→ **TASK ITEM**: Locate, in the data below, the line that contains "ATOM 338 N N" and the line that contains "ATOM 364 O O"; reproduce exactly those two lines and every line between them, nothing more.
:::
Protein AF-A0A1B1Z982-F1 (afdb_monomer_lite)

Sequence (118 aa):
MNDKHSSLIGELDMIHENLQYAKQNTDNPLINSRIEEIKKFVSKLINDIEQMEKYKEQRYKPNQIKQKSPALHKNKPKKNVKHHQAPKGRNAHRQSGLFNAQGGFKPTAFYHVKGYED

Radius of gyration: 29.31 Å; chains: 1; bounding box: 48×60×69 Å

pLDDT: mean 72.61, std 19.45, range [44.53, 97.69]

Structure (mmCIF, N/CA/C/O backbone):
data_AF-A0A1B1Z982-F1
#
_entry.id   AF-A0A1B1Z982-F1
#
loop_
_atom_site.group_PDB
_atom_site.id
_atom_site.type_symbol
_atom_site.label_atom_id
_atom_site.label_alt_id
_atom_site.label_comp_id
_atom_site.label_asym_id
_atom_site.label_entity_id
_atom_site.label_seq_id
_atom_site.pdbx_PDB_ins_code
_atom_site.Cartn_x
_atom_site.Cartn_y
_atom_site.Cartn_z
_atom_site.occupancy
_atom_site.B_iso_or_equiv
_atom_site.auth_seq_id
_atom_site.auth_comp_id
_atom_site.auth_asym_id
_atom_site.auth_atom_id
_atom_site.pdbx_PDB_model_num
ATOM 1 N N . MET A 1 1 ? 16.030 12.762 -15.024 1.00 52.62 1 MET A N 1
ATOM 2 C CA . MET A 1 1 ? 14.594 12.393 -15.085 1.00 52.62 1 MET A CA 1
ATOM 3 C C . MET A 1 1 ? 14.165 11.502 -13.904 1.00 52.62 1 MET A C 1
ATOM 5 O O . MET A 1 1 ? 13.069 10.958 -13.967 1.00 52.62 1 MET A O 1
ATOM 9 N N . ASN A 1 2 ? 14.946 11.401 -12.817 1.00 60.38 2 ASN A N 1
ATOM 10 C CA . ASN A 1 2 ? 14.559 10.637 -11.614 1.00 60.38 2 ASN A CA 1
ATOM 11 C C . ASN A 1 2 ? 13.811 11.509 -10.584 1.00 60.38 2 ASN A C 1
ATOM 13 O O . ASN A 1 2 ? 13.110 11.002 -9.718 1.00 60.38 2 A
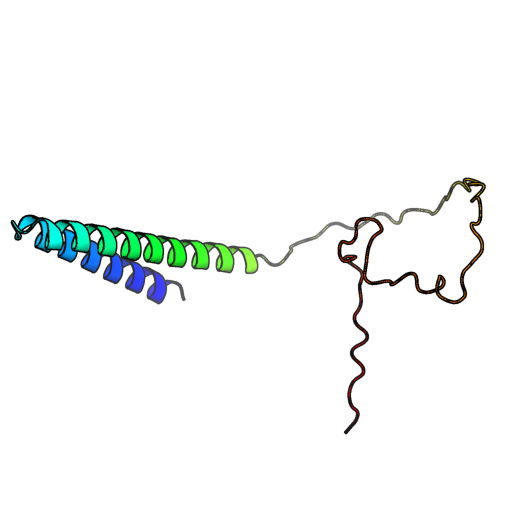SN A O 1
ATOM 17 N N . ASP A 1 3 ? 13.862 12.834 -10.735 1.00 69.56 3 ASP A N 1
ATOM 18 C CA . ASP A 1 3 ? 13.393 13.780 -9.712 1.00 69.56 3 ASP A CA 1
ATOM 19 C C . ASP A 1 3 ? 11.876 13.714 -9.471 1.00 69.56 3 ASP A C 1
ATOM 21 O O . ASP A 1 3 ? 11.410 13.893 -8.350 1.00 69.56 3 ASP A O 1
ATOM 25 N N . LYS A 1 4 ? 11.088 13.393 -10.507 1.00 81.94 4 LYS A N 1
ATOM 26 C CA . LYS A 1 4 ? 9.626 13.253 -10.378 1.00 81.94 4 LYS A CA 1
ATOM 27 C C . LYS A 1 4 ? 9.224 12.024 -9.564 1.00 81.94 4 LYS A C 1
ATOM 29 O O . LYS A 1 4 ? 8.228 12.072 -8.853 1.00 81.94 4 LYS A O 1
ATOM 34 N N . HIS A 1 5 ? 9.971 10.929 -9.683 1.00 82.06 5 HIS A N 1
ATOM 35 C CA . HIS A 1 5 ? 9.683 9.695 -8.958 1.00 82.06 5 HIS A CA 1
ATOM 36 C C . HIS A 1 5 ? 10.105 9.817 -7.495 1.00 82.06 5 HIS A C 1
ATOM 38 O O . HIS A 1 5 ? 9.312 9.482 -6.623 1.00 82.06 5 HIS A O 1
ATOM 44 N N . SER A 1 6 ? 11.280 10.394 -7.221 1.00 85.12 6 SER A N 1
ATOM 45 C CA . SER A 1 6 ? 11.704 10.687 -5.847 1.00 85.12 6 SER A CA 1
ATOM 46 C C . SER A 1 6 ? 10.760 11.672 -5.149 1.00 85.12 6 SER A C 1
ATOM 48 O O . SER A 1 6 ? 10.418 11.463 -3.990 1.00 85.12 6 SER A O 1
ATOM 50 N N . SER A 1 7 ? 10.274 12.698 -5.862 1.00 89.25 7 SER A N 1
ATOM 51 C CA . SER A 1 7 ? 9.251 13.616 -5.337 1.00 89.25 7 SER A CA 1
ATOM 52 C C . SER A 1 7 ? 7.953 12.884 -4.989 1.00 89.25 7 SER A C 1
ATOM 54 O O . SER A 1 7 ? 7.406 13.087 -3.911 1.00 89.25 7 SER A O 1
ATOM 56 N N . LEU A 1 8 ? 7.482 11.996 -5.872 1.00 92.56 8 LEU A N 1
ATOM 57 C CA . LEU A 1 8 ? 6.258 11.227 -5.645 1.00 92.56 8 LEU A CA 1
ATOM 58 C C . LEU A 1 8 ? 6.393 10.243 -4.473 1.00 92.56 8 LEU A C 1
ATOM 60 O O . LEU A 1 8 ? 5.452 10.091 -3.701 1.00 92.56 8 LEU A O 1
ATOM 64 N N . ILE A 1 9 ? 7.550 9.593 -4.317 1.00 92.50 9 ILE A N 1
ATOM 65 C CA . ILE A 1 9 ? 7.829 8.738 -3.153 1.00 92.50 9 ILE A CA 1
ATOM 66 C C . ILE A 1 9 ? 7.766 9.572 -1.867 1.00 92.50 9 ILE A C 1
ATOM 68 O O . ILE A 1 9 ? 7.068 9.182 -0.937 1.00 92.50 9 ILE A O 1
ATOM 72 N N . GLY A 1 10 ? 8.384 10.758 -1.849 1.00 93.12 10 GLY A N 1
ATOM 73 C CA . GLY A 1 10 ? 8.320 11.657 -0.694 1.00 93.12 10 GLY A CA 1
ATOM 74 C C . GLY A 1 10 ? 6.895 12.108 -0.340 1.00 93.12 10 GLY A C 1
ATOM 75 O O . GLY A 1 10 ? 6.539 12.171 0.836 1.00 93.12 10 GLY A O 1
ATOM 76 N N . GLU A 1 11 ? 6.046 12.374 -1.337 1.00 95.62 11 GLU A N 1
ATOM 77 C CA . GLU A 1 11 ? 4.624 12.673 -1.109 1.00 95.62 11 GLU A CA 1
ATOM 78 C C . GLU A 1 11 ? 3.875 11.480 -0.492 1.00 95.62 11 GLU
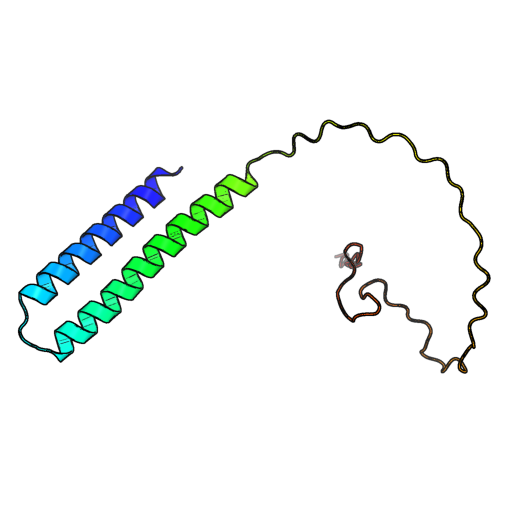 A C 1
ATOM 80 O O . GLU A 1 11 ? 3.062 11.656 0.419 1.00 95.62 11 GLU A O 1
ATOM 85 N N . LEU A 1 12 ? 4.162 10.259 -0.954 1.00 96.00 12 LEU A N 1
ATOM 86 C CA . LEU A 1 12 ? 3.561 9.036 -0.419 1.00 96.00 12 LEU A CA 1
ATOM 87 C C . LEU A 1 12 ? 4.031 8.734 1.010 1.00 96.00 12 LEU A C 1
ATOM 89 O O . LEU A 1 12 ? 3.208 8.329 1.834 1.00 96.00 12 LEU A O 1
ATOM 93 N N . ASP A 1 13 ? 5.298 8.992 1.329 1.00 95.31 13 ASP A N 1
ATOM 94 C CA . ASP A 1 13 ? 5.826 8.888 2.694 1.00 95.31 13 ASP A CA 1
ATOM 95 C C . ASP A 1 13 ? 5.124 9.876 3.635 1.00 95.31 13 ASP A C 1
ATOM 97 O O . ASP A 1 13 ? 4.684 9.505 4.724 1.00 95.31 13 ASP A O 1
ATOM 101 N N . MET A 1 14 ? 4.907 11.120 3.193 1.00 96.88 14 MET A N 1
ATOM 102 C CA . MET A 1 14 ? 4.152 12.105 3.973 1.00 96.88 14 MET A CA 1
ATOM 103 C C . MET A 1 14 ? 2.701 11.656 4.213 1.00 96.88 14 MET A C 1
ATOM 105 O O . MET A 1 14 ? 2.175 11.809 5.318 1.00 96.88 14 MET A O 1
ATOM 109 N N . ILE A 1 15 ? 2.040 11.074 3.206 1.00 96.62 15 ILE A N 1
ATOM 110 C CA . ILE A 1 15 ? 0.695 10.499 3.371 1.00 96.62 15 ILE A CA 1
ATOM 111 C C . ILE A 1 15 ? 0.720 9.361 4.397 1.00 96.62 15 ILE A C 1
ATOM 113 O O . ILE A 1 15 ? -0.181 9.273 5.233 1.00 96.62 15 ILE A O 1
ATOM 117 N N . HIS A 1 16 ? 1.742 8.506 4.361 1.00 96.31 16 HIS A N 1
ATOM 118 C CA . HIS A 1 16 ? 1.892 7.410 5.310 1.00 96.31 16 HIS A CA 1
ATOM 119 C C . HIS A 1 16 ? 2.026 7.913 6.759 1.00 96.31 16 HIS A C 1
ATOM 121 O O . HIS A 1 16 ? 1.341 7.400 7.650 1.00 96.31 16 HIS A O 1
ATOM 127 N N . GLU A 1 17 ? 2.822 8.959 6.993 1.00 96.19 17 GLU A N 1
ATOM 128 C CA . GLU A 1 17 ? 2.957 9.594 8.312 1.00 96.19 17 GLU A CA 1
ATOM 129 C C . GLU A 1 17 ? 1.662 10.281 8.769 1.00 96.19 17 GLU A C 1
ATOM 131 O O . GLU A 1 17 ? 1.235 10.114 9.913 1.00 96.19 17 GLU A O 1
ATOM 136 N N . ASN A 1 18 ? 0.959 10.972 7.868 1.00 97.25 18 ASN A N 1
ATOM 137 C CA . ASN A 1 18 ? -0.336 11.582 8.182 1.00 97.25 18 ASN A CA 1
ATOM 138 C C . ASN A 1 18 ? -1.383 10.534 8.589 1.00 97.25 18 ASN A C 1
ATOM 140 O O . ASN A 1 18 ? -2.169 10.758 9.511 1.00 97.25 18 ASN A O 1
ATOM 144 N N . LEU A 1 19 ? -1.382 9.368 7.937 1.00 96.12 19 LEU A N 1
ATOM 145 C CA . LEU A 1 19 ? -2.232 8.238 8.313 1.00 96.12 19 LEU A CA 1
ATOM 146 C C . LEU A 1 19 ? -1.845 7.679 9.686 1.00 96.12 19 LEU A C 1
ATOM 148 O O . LEU A 1 19 ? -2.723 7.363 10.489 1.00 96.12 19 LEU A O 1
ATOM 152 N N . GLN A 1 20 ? -0.549 7.587 9.985 1.00 96.25 20 GLN A N 1
ATOM 153 C CA . GLN A 1 20 ? -0.068 7.165 11.298 1.00 96.25 20 GLN A CA 1
ATOM 154 C C . GLN A 1 20 ? -0.506 8.136 12.404 1.00 96.25 20 GLN A C 1
ATOM 156 O O . GLN A 1 20 ? -0.986 7.689 13.447 1.00 96.25 20 GLN A O 1
ATOM 161 N N . TYR A 1 21 ? -0.417 9.443 12.159 1.00 96.25 21 TYR A N 1
ATOM 162 C CA . TYR A 1 21 ? -0.934 10.462 13.069 1.00 96.25 21 TYR A CA 1
ATOM 163 C C . TYR A 1 21 ? -2.453 10.339 13.239 1.00 96.25 21 TYR A C 1
ATOM 165 O O . TYR A 1 21 ? -2.947 10.293 14.363 1.00 96.25 21 TYR A O 1
ATOM 173 N N . ALA A 1 22 ? -3.217 10.200 12.151 1.00 94.69 22 ALA A N 1
ATOM 174 C CA . ALA A 1 22 ? -4.669 10.027 12.223 1.00 94.69 22 ALA A CA 1
ATOM 175 C C . ALA A 1 22 ? -5.073 8.801 13.062 1.00 94.69 22 ALA A C 1
ATOM 177 O O . ALA A 1 22 ? -6.013 8.881 13.850 1.00 94.69 22 ALA A O 1
ATOM 178 N N . LYS A 1 23 ? -4.321 7.697 12.951 1.00 94.50 23 LYS A N 1
ATOM 179 C CA . LYS A 1 23 ? -4.512 6.485 13.760 1.00 94.50 23 LYS A CA 1
ATOM 180 C C . LYS A 1 23 ? -4.315 6.743 15.256 1.00 94.50 23 LYS A C 1
ATOM 182 O O . LYS A 1 23 ? -5.058 6.224 16.077 1.00 94.50 23 LYS A O 1
ATOM 187 N N . GLN A 1 24 ? -3.305 7.534 15.620 1.00 94.88 24 GLN A N 1
ATOM 188 C CA . GLN A 1 24 ? -3.019 7.867 17.022 1.00 94.88 24 GLN A CA 1
ATOM 189 C C . GLN A 1 24 ? -4.075 8.789 17.642 1.00 94.88 24 GLN A C 1
ATOM 191 O O . GLN A 1 24 ? -4.226 8.798 18.858 1.00 94.88 24 GLN A O 1
ATOM 196 N N . ASN A 1 25 ? -4.803 9.543 16.816 1.00 95.31 25 ASN A N 1
ATOM 197 C CA . ASN A 1 25 ? -5.820 10.501 17.255 1.00 95.31 25 ASN A CA 1
ATOM 198 C C . ASN A 1 25 ? -7.255 9.959 17.162 1.00 95.31 25 ASN A C 1
ATOM 200 O O . ASN A 1 25 ? -8.206 10.718 17.347 1.00 95.31 25 ASN A O 1
ATOM 204 N N . THR A 1 26 ? -7.441 8.675 16.842 1.00 93.94 26 THR A N 1
ATOM 205 C CA . THR A 1 26 ? -8.771 8.068 16.772 1.00 93.94 26 THR A CA 1
ATOM 206 C C . THR A 1 26 ? -8.872 6.819 17.636 1.00 93.94 26 THR A C 1
ATOM 208 O O . THR A 1 26 ? -8.130 5.850 17.483 1.00 93.94 26 THR A O 1
ATOM 211 N N . ASP A 1 27 ? -9.869 6.817 18.515 1.00 94.75 27 ASP A N 1
ATOM 212 C CA . ASP A 1 27 ? -10.186 5.662 19.359 1.00 94.75 27 ASP A CA 1
ATOM 213 C C . ASP A 1 27 ? -11.099 4.654 18.646 1.00 94.75 27 ASP A C 1
ATOM 215 O O . ASP A 1 27 ? -11.393 3.580 19.170 1.00 94.75 27 ASP A O 1
ATOM 219 N N . ASN A 1 28 ? -11.571 4.975 17.435 1.00 97.12 28 ASN A N 1
ATOM 220 C CA . ASN A 1 28 ? -12.497 4.116 16.712 1.00 97.12 28 ASN A CA 1
ATOM 221 C C . ASN A 1 28 ? -11.746 2.935 16.056 1.00 97.12 28 ASN A C 1
ATOM 223 O O . ASN A 1 28 ? -10.973 3.141 15.113 1.00 97.12 28 ASN A O 1
ATOM 227 N N . PRO A 1 29 ? -12.005 1.679 16.472 1.00 95.44 29 PRO A N 1
ATOM 228 C CA . PRO A 1 29 ? -11.283 0.513 15.966 1.00 95.44 29 PRO A CA 1
ATOM 229 C C . PRO A 1 29 ? -11.536 0.244 14.476 1.00 95.44 29 PRO A C 1
ATOM 231 O O . PRO A 1 29 ? -10.637 -0.233 13.783 1.00 95.44 29 PRO A O 1
ATOM 234 N N . LEU A 1 30 ? -12.723 0.580 13.955 1.00 96.88 30 LEU A N 1
ATOM 235 C CA . LEU A 1 30 ? -13.032 0.437 12.528 1.00 96.88 30 LEU A CA 1
ATOM 236 C C . LEU A 1 30 ? -12.217 1.424 11.690 1.00 96.88 30 LEU A C 1
ATOM 238 O O . LEU A 1 30 ? -11.657 1.046 10.661 1.00 96.88 30 LEU A O 1
ATOM 242 N N . ILE A 1 31 ? -12.108 2.672 12.156 1.00 95.56 31 ILE A N 1
ATOM 243 C CA . ILE A 1 31 ? -11.288 3.698 11.501 1.00 95.56 31 ILE A CA 1
ATOM 244 C C . ILE A 1 31 ? -9.815 3.281 11.551 1.00 95.56 31 ILE A C 1
ATOM 246 O O . ILE A 1 31 ? -9.146 3.311 10.522 1.00 95.56 31 ILE A O 1
ATOM 250 N N . ASN A 1 32 ? -9.334 2.784 12.692 1.00 97.25 32 ASN A N 1
ATOM 251 C CA . ASN A 1 32 ? -7.968 2.275 12.833 1.00 97.25 32 ASN A CA 1
ATOM 252 C C . ASN A 1 32 ? -7.658 1.120 11.875 1.00 97.25 32 ASN A C 1
ATOM 254 O O . ASN A 1 32 ? -6.615 1.133 11.218 1.00 97.25 32 ASN A O 1
ATOM 258 N N . SER A 1 33 ? -8.567 0.149 11.747 1.00 97.19 33 SER A N 1
ATOM 259 C CA . SER A 1 33 ? -8.420 -0.942 10.776 1.00 97.19 33 SER A CA 1
ATOM 260 C C . SER A 1 33 ? -8.343 -0.405 9.350 1.00 97.19 33 SER A C 1
ATOM 262 O O . SER A 1 33 ? -7.491 -0.824 8.567 1.00 97.19 33 SER A O 1
ATOM 264 N N . ARG A 1 34 ? -9.205 0.561 9.010 1.00 97.62 34 ARG A N 1
ATOM 265 C CA . ARG A 1 34 ? -9.240 1.132 7.664 1.00 97.62 34 ARG A CA 1
ATOM 266 C C . ARG A 1 34 ? -7.986 1.941 7.347 1.00 97.62 34 ARG A C 1
ATOM 268 O O . ARG A 1 34 ? -7.465 1.840 6.240 1.00 97.62 34 ARG A O 1
ATOM 275 N N . ILE A 1 35 ? -7.473 2.697 8.314 1.00 97.12 35 ILE A N 1
ATOM 276 C CA . ILE A 1 35 ? -6.205 3.420 8.188 1.00 97.12 35 ILE A CA 1
ATOM 277 C C . ILE A 1 35 ? -5.052 2.442 7.926 1.00 97.12 35 ILE A C 1
ATOM 279 O O . ILE A 1 35 ? -4.244 2.682 7.032 1.00 97.12 35 ILE A O 1
ATOM 283 N N . GLU A 1 36 ? -4.993 1.315 8.639 1.00 96.62 36 GLU A N 1
ATOM 284 C CA . GLU A 1 36 ? -3.963 0.291 8.414 1.00 96.62 36 GLU A CA 1
ATOM 285 C C . GLU A 1 36 ? -4.043 -0.349 7.021 1.00 96.62 36 GLU A C 1
ATOM 287 O O . GLU A 1 36 ? -3.014 -0.600 6.391 1.00 96.62 36 GLU A O 1
ATOM 292 N N . GLU A 1 37 ? -5.245 -0.579 6.492 1.00 97.69 37 GLU A N 1
ATOM 293 C CA . GLU A 1 37 ? -5.409 -1.031 5.106 1.00 97.69 37 GLU A CA 1
ATOM 294 C C . GLU A 1 37 ? -4.871 -0.004 4.107 1.00 97.69 37 GLU A C 1
ATOM 296 O O . GLU A 1 37 ? -4.117 -0.367 3.203 1.00 97.69 37 GLU A O 1
ATOM 301 N N . ILE A 1 38 ? -5.211 1.276 4.284 1.00 97.56 38 ILE A N 1
ATOM 302 C CA . ILE A 1 38 ? -4.739 2.351 3.404 1.00 97.56 38 ILE A CA 1
ATOM 303 C C . ILE A 1 38 ? -3.211 2.447 3.459 1.00 97.56 38 ILE A C 1
ATOM 305 O O . ILE A 1 38 ? -2.574 2.504 2.408 1.00 97.56 38 ILE A O 1
ATOM 309 N N . LYS A 1 39 ? -2.606 2.375 4.651 1.00 97.25 39 LYS A N 1
ATOM 310 C CA . LYS A 1 39 ? -1.142 2.373 4.806 1.00 97.25 39 LYS A CA 1
ATOM 311 C C . LYS A 1 39 ? -0.482 1.252 4.005 1.00 97.25 39 LYS A C 1
ATOM 313 O O . LYS A 1 39 ? 0.466 1.515 3.272 1.00 97.25 39 LYS A O 1
ATOM 318 N N . LYS A 1 40 ? -1.022 0.028 4.057 1.00 96.88 40 LYS A N 1
ATOM 319 C CA . LYS A 1 40 ? -0.514 -1.101 3.252 1.00 96.88 40 LYS A CA 1
ATOM 320 C C . LYS A 1 40 ? -0.561 -0.811 1.751 1.00 96.88 40 LYS A C 1
ATOM 322 O O . LYS A 1 40 ? 0.378 -1.166 1.039 1.00 96.88 40 LYS A O 1
ATOM 327 N N . PHE A 1 41 ? -1.629 -0.176 1.262 1.00 97.38 41 PHE A N 1
ATOM 328 C CA . PHE A 1 41 ? -1.723 0.219 -0.147 1.00 97.38 41 PHE A CA 1
ATOM 329 C C . PHE A 1 41 ? -0.687 1.282 -0.521 1.00 97.38 41 PHE A C 1
ATOM 331 O O . PHE A 1 41 ? -0.058 1.154 -1.570 1.00 97.38 41 PHE A O 1
ATOM 338 N N . VAL A 1 42 ? -0.464 2.278 0.339 1.00 96.75 42 VAL A N 1
ATOM 339 C CA . VAL A 1 42 ? 0.557 3.318 0.128 1.00 96.75 42 VAL A CA 1
ATOM 340 C C . VAL A 1 42 ? 1.957 2.702 0.072 1.00 96.75 42 VAL A C 1
ATOM 342 O O . VAL A 1 42 ? 2.678 2.930 -0.896 1.00 96.75 42 VAL A O 1
ATOM 345 N N . SER A 1 43 ? 2.319 1.835 1.025 1.00 94.81 43 SER A N 1
ATOM 346 C CA . SER A 1 43 ? 3.620 1.147 1.016 1.00 94.81 43 SER A CA 1
ATOM 347 C C . SER A 1 43 ? 3.812 0.269 -0.222 1.00 94.81 43 SER A C 1
ATOM 349 O O . SER A 1 43 ? 4.908 0.195 -0.776 1.00 94.81 43 SER A O 1
ATOM 351 N N . LYS A 1 44 ? 2.745 -0.394 -0.688 1.00 96.62 44 LYS A N 1
ATOM 352 C CA . LYS A 1 44 ? 2.793 -1.174 -1.928 1.00 96.62 44 LYS A CA 1
ATOM 353 C C . LYS A 1 44 ? 3.069 -0.278 -3.137 1.00 96.62 44 LYS A C 1
ATOM 355 O O . LYS A 1 44 ? 3.902 -0.636 -3.961 1.00 96.62 44 LYS A O 1
ATOM 360 N N . LEU A 1 45 ? 2.413 0.878 -3.215 1.00 94.81 45 LEU A N 1
ATOM 361 C CA . LEU A 1 45 ? 2.606 1.827 -4.308 1.00 94.81 45 LEU A CA 1
ATOM 362 C C . LEU A 1 45 ? 4.037 2.382 -4.344 1.00 94.81 45 LEU A C 1
ATOM 364 O O . LEU A 1 45 ? 4.614 2.470 -5.425 1.00 94.81 45 LEU A O 1
ATOM 368 N N . ILE A 1 46 ? 4.623 2.696 -3.184 1.00 94.31 46 ILE A N 1
ATOM 369 C CA . ILE A 1 46 ? 6.031 3.116 -3.080 1.00 94.31 46 ILE A CA 1
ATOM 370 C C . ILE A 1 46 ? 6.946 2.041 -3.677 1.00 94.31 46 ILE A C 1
:::
→ **PROBLEM SOLUTION**:
ATOM 338 N N . VAL A 1 42 ? -0.464 2.278 0.339 1.00 96.75 42 VAL A N 1
ATOM 339 C CA . VAL A 1 42 ? 0.557 3.318 0.128 1.00 96.75 42 VAL A CA 1
ATOM 340 C C . VAL A 1 42 ? 1.957 2.702 0.072 1.00 96.75 42 VAL A C 1
ATOM 342 O O . VAL A 1 42 ? 2.678 2.930 -0.896 1.00 96.75 42 VAL A O 1
ATOM 345 N N . SER A 1 43 ? 2.319 1.835 1.025 1.00 94.81 43 SER A N 1
ATOM 346 C CA . SER A 1 43 ? 3.620 1.147 1.016 1.00 94.81 43 SER A CA 1
ATOM 347 C C . SER A 1 43 ? 3.812 0.269 -0.222 1.00 94.81 43 SER A C 1
ATOM 349 O O . SER A 1 43 ? 4.908 0.195 -0.776 1.00 94.81 43 SER A O 1
ATOM 351 N N . LYS A 1 44 ? 2.745 -0.394 -0.688 1.00 96.62 44 LYS A N 1
ATOM 352 C CA . LYS A 1 44 ? 2.793 -1.174 -1.928 1.00 96.62 44 LYS A CA 1
ATOM 353 C C . LYS A 1 44 ? 3.069 -0.278 -3.137 1.00 96.62 44 LYS A C 1
ATOM 355 O O . LYS A 1 44 ? 3.902 -0.636 -3.961 1.00 96.62 44 LYS A O 1
ATOM 360 N N . LEU A 1 45 ? 2.413 0.878 -3.215 1.00 94.81 45 LEU A N 1
ATOM 361 C CA . LEU A 1 45 ? 2.606 1.827 -4.308 1.00 94.81 45 LEU A CA 1
ATOM 362 C C . LEU A 1 45 ? 4.037 2.382 -4.344 1.00 94.81 45 LEU A C 1
ATOM 364 O O . LEU A 1 45 ? 4.614 2.470 -5.425 1.00 94.81 45 LEU A O 1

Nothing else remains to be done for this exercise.